**Brief:** From the first line of the material through the line containing "ATOM 3 C C .", restate everything word for word and nothing more.

**Data to examine:**
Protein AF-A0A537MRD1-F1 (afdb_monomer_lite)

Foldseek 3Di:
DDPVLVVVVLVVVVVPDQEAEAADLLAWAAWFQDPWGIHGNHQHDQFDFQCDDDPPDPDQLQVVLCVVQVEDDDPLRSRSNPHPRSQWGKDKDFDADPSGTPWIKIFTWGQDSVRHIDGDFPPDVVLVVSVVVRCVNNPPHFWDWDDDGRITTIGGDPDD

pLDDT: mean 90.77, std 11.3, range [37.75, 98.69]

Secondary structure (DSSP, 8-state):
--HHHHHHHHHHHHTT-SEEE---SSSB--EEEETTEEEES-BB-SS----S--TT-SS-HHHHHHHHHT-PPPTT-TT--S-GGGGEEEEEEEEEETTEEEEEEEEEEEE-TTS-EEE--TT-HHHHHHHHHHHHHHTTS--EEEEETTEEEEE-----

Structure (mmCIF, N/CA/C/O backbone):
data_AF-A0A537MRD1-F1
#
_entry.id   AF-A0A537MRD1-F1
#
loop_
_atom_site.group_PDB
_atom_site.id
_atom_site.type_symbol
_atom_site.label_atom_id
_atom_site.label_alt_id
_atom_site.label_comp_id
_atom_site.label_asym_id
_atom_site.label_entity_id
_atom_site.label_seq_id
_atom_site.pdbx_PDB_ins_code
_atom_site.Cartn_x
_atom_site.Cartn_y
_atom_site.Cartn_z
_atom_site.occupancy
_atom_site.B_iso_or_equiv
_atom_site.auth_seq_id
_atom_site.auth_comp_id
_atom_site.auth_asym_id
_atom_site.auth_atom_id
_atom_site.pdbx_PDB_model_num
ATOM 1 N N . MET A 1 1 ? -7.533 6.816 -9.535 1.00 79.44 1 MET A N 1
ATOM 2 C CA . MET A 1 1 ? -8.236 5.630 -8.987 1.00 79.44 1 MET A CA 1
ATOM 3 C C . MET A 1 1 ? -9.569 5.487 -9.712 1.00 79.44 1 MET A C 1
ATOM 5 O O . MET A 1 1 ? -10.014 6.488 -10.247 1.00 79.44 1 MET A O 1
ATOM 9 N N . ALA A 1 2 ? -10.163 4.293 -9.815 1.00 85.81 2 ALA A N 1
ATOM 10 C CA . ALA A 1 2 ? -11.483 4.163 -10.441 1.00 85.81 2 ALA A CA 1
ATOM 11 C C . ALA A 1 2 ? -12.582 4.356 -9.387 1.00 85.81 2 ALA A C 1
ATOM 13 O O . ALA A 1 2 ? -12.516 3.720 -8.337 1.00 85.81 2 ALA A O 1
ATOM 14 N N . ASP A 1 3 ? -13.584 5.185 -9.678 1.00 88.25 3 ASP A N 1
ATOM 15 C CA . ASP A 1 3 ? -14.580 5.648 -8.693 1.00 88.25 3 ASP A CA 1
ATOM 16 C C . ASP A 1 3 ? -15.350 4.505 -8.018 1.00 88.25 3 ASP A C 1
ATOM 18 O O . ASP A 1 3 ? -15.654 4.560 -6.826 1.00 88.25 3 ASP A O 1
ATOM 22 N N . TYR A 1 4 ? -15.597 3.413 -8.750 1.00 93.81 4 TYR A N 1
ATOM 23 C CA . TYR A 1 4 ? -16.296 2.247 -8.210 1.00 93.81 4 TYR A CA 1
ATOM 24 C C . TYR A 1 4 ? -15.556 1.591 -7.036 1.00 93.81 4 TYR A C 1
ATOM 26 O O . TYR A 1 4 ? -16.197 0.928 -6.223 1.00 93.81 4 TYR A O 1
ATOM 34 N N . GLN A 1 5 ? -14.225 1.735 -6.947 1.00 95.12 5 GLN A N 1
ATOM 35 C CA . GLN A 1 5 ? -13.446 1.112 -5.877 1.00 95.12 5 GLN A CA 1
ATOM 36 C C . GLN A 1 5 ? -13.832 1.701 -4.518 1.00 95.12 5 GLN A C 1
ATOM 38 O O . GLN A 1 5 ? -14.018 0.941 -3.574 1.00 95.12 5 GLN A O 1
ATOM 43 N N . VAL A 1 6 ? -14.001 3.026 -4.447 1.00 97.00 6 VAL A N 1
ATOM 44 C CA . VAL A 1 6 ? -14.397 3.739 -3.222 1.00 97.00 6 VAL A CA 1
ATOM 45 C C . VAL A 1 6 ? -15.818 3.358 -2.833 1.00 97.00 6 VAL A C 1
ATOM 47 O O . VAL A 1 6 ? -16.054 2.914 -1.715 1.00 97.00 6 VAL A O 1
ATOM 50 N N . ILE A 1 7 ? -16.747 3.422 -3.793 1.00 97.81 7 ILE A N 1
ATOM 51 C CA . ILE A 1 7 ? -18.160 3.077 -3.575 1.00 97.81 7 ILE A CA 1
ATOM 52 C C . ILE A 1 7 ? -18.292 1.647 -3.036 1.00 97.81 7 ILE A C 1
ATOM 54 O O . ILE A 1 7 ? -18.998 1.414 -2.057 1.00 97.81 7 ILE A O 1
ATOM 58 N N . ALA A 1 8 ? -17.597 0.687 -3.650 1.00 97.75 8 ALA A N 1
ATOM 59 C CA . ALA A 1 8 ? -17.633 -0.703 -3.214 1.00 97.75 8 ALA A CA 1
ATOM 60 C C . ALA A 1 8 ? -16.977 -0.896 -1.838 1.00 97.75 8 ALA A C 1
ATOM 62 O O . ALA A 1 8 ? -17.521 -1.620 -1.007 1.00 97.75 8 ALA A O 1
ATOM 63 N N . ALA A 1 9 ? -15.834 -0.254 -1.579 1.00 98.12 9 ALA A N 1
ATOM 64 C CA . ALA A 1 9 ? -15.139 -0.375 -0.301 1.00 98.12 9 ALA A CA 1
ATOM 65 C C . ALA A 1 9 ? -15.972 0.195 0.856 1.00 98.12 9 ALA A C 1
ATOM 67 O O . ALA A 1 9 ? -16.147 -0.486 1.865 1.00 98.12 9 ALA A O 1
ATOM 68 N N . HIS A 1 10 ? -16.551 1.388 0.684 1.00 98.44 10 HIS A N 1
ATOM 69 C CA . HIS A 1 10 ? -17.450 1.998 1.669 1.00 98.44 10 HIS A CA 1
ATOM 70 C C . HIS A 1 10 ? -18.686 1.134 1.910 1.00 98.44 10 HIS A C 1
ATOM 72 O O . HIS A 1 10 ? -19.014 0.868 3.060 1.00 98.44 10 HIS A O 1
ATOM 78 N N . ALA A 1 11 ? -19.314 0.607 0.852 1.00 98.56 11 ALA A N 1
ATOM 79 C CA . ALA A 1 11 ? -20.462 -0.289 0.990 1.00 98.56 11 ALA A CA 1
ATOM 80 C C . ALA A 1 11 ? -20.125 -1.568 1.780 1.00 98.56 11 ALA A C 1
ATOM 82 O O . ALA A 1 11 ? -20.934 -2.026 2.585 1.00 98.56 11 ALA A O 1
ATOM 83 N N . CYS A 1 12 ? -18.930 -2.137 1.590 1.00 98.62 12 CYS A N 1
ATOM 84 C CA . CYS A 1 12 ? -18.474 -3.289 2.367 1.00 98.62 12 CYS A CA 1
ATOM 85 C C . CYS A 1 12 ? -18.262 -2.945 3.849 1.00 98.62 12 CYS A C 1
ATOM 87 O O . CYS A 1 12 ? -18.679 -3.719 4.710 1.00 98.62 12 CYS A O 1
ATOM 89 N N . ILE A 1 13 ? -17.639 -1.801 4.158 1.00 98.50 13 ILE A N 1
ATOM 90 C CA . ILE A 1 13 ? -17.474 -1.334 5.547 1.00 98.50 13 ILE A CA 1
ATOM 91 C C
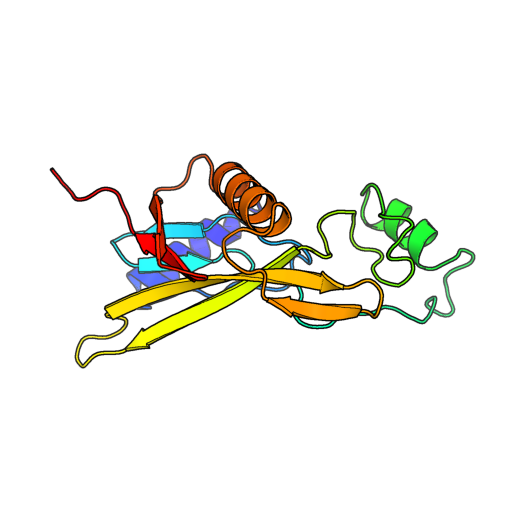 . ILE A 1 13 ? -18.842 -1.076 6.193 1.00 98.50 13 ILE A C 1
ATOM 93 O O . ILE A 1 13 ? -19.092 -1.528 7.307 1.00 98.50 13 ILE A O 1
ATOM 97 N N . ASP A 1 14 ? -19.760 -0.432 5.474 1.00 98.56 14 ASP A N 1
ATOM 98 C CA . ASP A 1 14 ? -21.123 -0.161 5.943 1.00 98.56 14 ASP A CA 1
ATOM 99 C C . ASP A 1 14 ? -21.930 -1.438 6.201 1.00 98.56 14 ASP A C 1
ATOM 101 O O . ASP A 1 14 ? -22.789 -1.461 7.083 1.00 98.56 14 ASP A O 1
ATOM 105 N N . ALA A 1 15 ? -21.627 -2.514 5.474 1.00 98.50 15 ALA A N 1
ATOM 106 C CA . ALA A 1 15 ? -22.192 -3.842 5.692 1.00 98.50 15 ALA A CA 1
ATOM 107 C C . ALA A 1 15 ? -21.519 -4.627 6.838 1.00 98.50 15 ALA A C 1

**Solution to the problem:**
Protein AF-A0A537MRD1-F1 (afdb_monomer_lite)

Foldseek 3Di:
DDPVLVVVVLVVVVVPDQEAEAADLLAWAAWFQDPWGIHGNHQHDQFDFQCDDDPPDPDQLQVVLCVVQVEDDDPLRSRSNPHPRSQWGKDKDFDADPSGTPWIKIFTWGQDSVRHIDGDFPPDVVLVVSVVVRCVNNPPHFWDWDDDGRITTIGGDPDD

pLDDT: mean 90.77, std 11.3, range [37.75, 98.69]

Secondary structure (DSSP, 8-state):
--HHHHHHHHHHHHTT-SEEE---SSSB--EEEETTEEEES-BB-SS----S--TT-SS-HHHHHHHHHT-PPPTT-TT--S-GGGGEEEEEEEEEETTEEEEEEEEEEEE-TTS-EEE--TT-HHHHHHHHHHHHHHTTS--EEEEETTEEEEE-----

Structure (mmCIF, N/CA/C/O backbone):
data_AF-A0A537MRD1-F1
#
_entry.id   AF-A0A537MRD1-F1
#
loop_
_atom_site.group_PDB
_atom_site.id
_atom_site.type_symbol
_atom_site.label_atom_id
_atom_site.label_alt_id
_atom_site.label_comp_id
_atom_site.label_asym_id
_atom_site.label_entity_id
_atom_site.label_seq_id
_atom_site.pdbx_PDB_ins_code
_atom_site.Cartn_x
_atom_site.Cartn_y
_atom_site.Cartn_z
_atom_site.occupancy
_atom_site.B_iso_or_equiv
_atom_site.auth_seq_id
_atom_site.auth_comp_id
_atom_site.auth_asym_id
_atom_site.auth_atom_id
_atom_site.pdbx_PDB_model_num
ATOM 1 N N . MET A 1 1 ? -7.533 6.816 -9.535 1.00 79.44 1 MET A N 1
ATOM 2 C CA . MET A 1 1 ? -8.236 5.630 -8.987 1.00 79.44 1 MET A CA 1
ATOM 3 C C . MET A 1 1 ? -9.569 5.487 -9.712 1.00 79.44 1 MET A C 1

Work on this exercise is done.